WHAT IS REQUIRED:
Print nothing except the lines of the listing below from the line with "ATOM 5 O O ." to the line with "ATOM 13 O O", each exactly as written, both ends included.

BEGIN

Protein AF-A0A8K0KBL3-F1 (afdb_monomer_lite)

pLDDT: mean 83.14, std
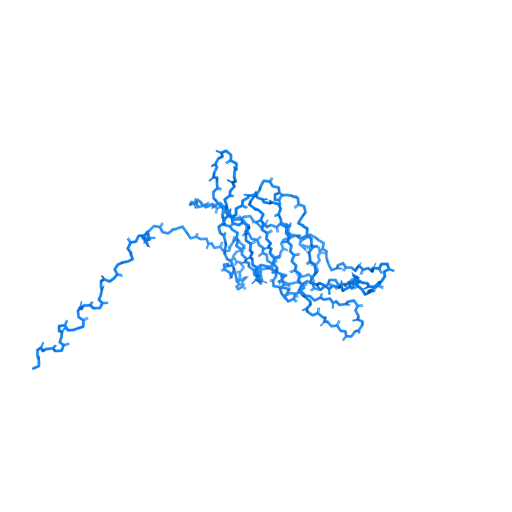 15.82, range [39.03, 98.5]

Foldseek 3Di:
DPVPVVVVVVVPDPDPDDDDPPDDQDDDDLVPDPQLQWQLDWDWFFAPDPVRWIKIKTKRQQDDDPLQVVEPAGRLIWIWIFTPDHPTDIDTFCQDSDYQDFDQDPVNLDGFTKRSHSLRWQNDKDFDPDDRGKIKTKRQQIWGPRDPPDTHSQIKMWIDSHDVRRVDHTDIDTPGSDPDD

InterPro domains:
  IPR013519 Integrin alpha beta-propellor [PS51470] (25-91)
  IPR013519 Integrin alpha beta-propellor [SM00191] (34-97)
  IPR028994 Integrin alpha, N-terminal [G3DSA:2.130.10.130] (17-176)
  IPR028994 Integrin alpha, N-terminal [SSF69318] (18-168)

Secondary structure (DSSP, 8-state):
--TTSSTTSTTS----SS--SSS------TT--TT--TTSEEEEEE--STT--EEEEEEETTPPPGGGTTS------EEEEEESSTTPPEEEP-S----S-EE--TTSTT-EEEE-TT--TTSEEEE-SSSS--EEEEETT-EE--STT--B---EEEEE--GGGTTSPPEEE-S------

Organism: Ladona fulva (NCBI:txid123851)

Structure (mmCIF, N/CA/C/O backbone):
data_AF-A0A8K0KBL3-F1
#
_entry.id   AF-A0A8K0KBL3-F1
#
loop_
_atom_site.group_PDB
_atom_site.id
_atom_site.type_symbol
_atom_site.label_atom_id
_atom_site.label_alt_id
_atom_site.label_comp_id
_atom_site.label_asym_id
_atom_site.label_entity_id
_atom_site.label_seq_id
_atom_site.pdbx_PDB_ins_code
_atom_site.Cartn_x
_atom_site.Cartn_y
_atom_site.Cartn_z
_atom_site.occupancy
_atom_site.B_iso_or_equiv
_atom_site.auth_seq_id
_atom_site.auth_comp_id
_atom_site.auth_asym_id
_atom_site.auth_atom_id
_atom_site.pdbx_PDB_model_num
ATOM 1 N N . MET A 1 1 ? -45.845 -37.461 15.529 1.00 47.91 1 MET A N 1
ATOM 2 C CA . MET A 1 1 ? -45.167 -36.292 14.919 1.00 47.91 1 MET A CA 1
ATOM 3 C C . MET A 1 1 ? -44.873 -35.214 15.971 1.00 47.91 1 MET A C 1
ATOM 5 O O . MET A 1 1 ? -45.378 -34.110 15.863 1.00 47.91 1 MET A O 1
ATOM 9 N N . VAL A 1 2 ? -44.085 -35.517 17.010 1.00 50.28 2 VAL A N 1
ATOM 10 C CA . VAL A 1 2 ? -43.728 -34.524 18.058 1.00 50.28 2 VAL A CA 1
ATOM 11 C C . VAL A 1 2 ? -42.209 -34.470 18.300 1.00 50.28 2 VAL A C 1
ATOM 13 O O . VAL A 1 2 ? -41.688 -33.464 18.760 1.00 50.28 2 VAL A O 1
ATOM 16 N N . GLY A 1 3 ? -41.466 -35.507 17.892 1.00 47.31 3 GLY A N 1
ATOM 17 C CA . GLY A 1 3 ? -40.016 -35.595 18.108 1.00 47.31 3 GLY A CA 1
ATOM 18 C C . GLY A 1 3 ? -39.135 -34.772 17.158 1.00 47.31 3 GLY A C 1
ATOM 19 O O . GLY A 1 3 ? -37.986 -34.519 17.496 1.00 47.31 3 GLY A O 1
ATOM 20 N N . LEU A 1 4 ? -39.639 -34.322 15.999 1.00 48.44 4 LEU A N 1
ATOM 21 C CA . LEU A 1 4 ? -38.817 -33.570 15.032 1.00 48.44 4 LEU A CA 1
ATOM 22 C C . LEU A 1 4 ? -38.720 -32.062 15.319 1.00 48.44 4 LEU A C 1
ATOM 24 O O . LEU A 1 4 ? -37.810 -31.413 14.815 1.00 48.44 4 LEU A O 1
ATOM 28 N N . LEU A 1 5 ? -39.618 -31.497 16.132 1.00 47.69 5 LEU A N 1
ATOM 29 C CA . LEU A 1 5 ? -39.629 -30.053 16.406 1.00 47.69 5 LEU A CA 1
ATOM 30 C C . LEU A 1 5 ? -38.622 -29.641 17.491 1.00 47.69 5 LEU A C 1
ATOM 32 O O . LEU A 1 5 ? -38.148 -28.510 17.489 1.00 47.69 5 LEU A O 1
ATOM 36 N N . VAL A 1 6 ? -38.236 -30.561 18.382 1.00 49.97 6 VAL A N 1
ATOM 37 C CA . VAL A 1 6 ? -37.325 -30.260 19.503 1.00 49.97 6 VAL A CA 1
ATOM 38 C C . VAL A 1 6 ? -35.863 -30.162 19.047 1.00 49.97 6 VAL A C 1
ATOM 40 O O . VAL A 1 6 ? -35.089 -29.396 19.612 1.00 49.97 6 VAL A O 1
ATOM 43 N N . SER A 1 7 ? -35.482 -30.860 17.971 1.00 48.97 7 SER A N 1
ATOM 44 C CA . SER A 1 7 ? -34.100 -30.835 17.467 1.00 48.97 7 SER A CA 1
ATOM 45 C C . SER A 1 7 ? -33.734 -29.542 16.728 1.00 48.97 7 SER A C 1
ATOM 47 O O . SER A 1 7 ? -32.551 -29.245 16.591 1.00 48.97 7 SER A O 1
ATOM 49 N N . CYS A 1 8 ? -34.715 -28.768 16.252 1.00 50.19 8 CYS A N 1
ATOM 50 C CA . CYS A 1 8 ? -34.460 -27.549 15.478 1.00 50.19 8 CYS A CA 1
ATOM 51 C C . CYS A 1 8 ? -34.323 -26.292 16.360 1.00 50.19 8 CYS A C 1
ATOM 53 O O . CYS A 1 8 ? -33.836 -25.266 15.894 1.00 50.19 8 CYS A O 1
ATOM 55 N N . ALA A 1 9 ? -34.713 -26.372 17.638 1.00 51.03 9 ALA A N 1
ATOM 56 C CA . ALA A 1 9 ? -34.637 -25.261 18.591 1.00 51.03 9 ALA A CA 1
ATOM 57 C C . ALA A 1 9 ? -33.262 -25.123 19.276 1.00 51.03 9 ALA A C 1
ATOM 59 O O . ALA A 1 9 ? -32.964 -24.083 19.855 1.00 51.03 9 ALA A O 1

END

WRITTEN REPLY:
ATOM 5 O O . MET A 1 1 ? -45.378 -34.110 15.863 1.00 47.91 1 MET A O 1
ATOM 9 N N . VAL A 1 2 ? -44.085 -35.517 17.010 1.00 50.28 2 VAL A N 1
ATOM 10 C CA . VAL A 1 2 ? -43.728 -34.524 18.058 1.00 50.28 2 VAL A CA 1
ATOM 11 C C . VAL A 1 2 ? -42.209 -34.470 18.300 1.00 50.28 2 VAL A C 1
ATOM 13 O O . VAL A 1 2 ? -41.688 -33.464 18.760 1.00 50.28 2 VAL A O 1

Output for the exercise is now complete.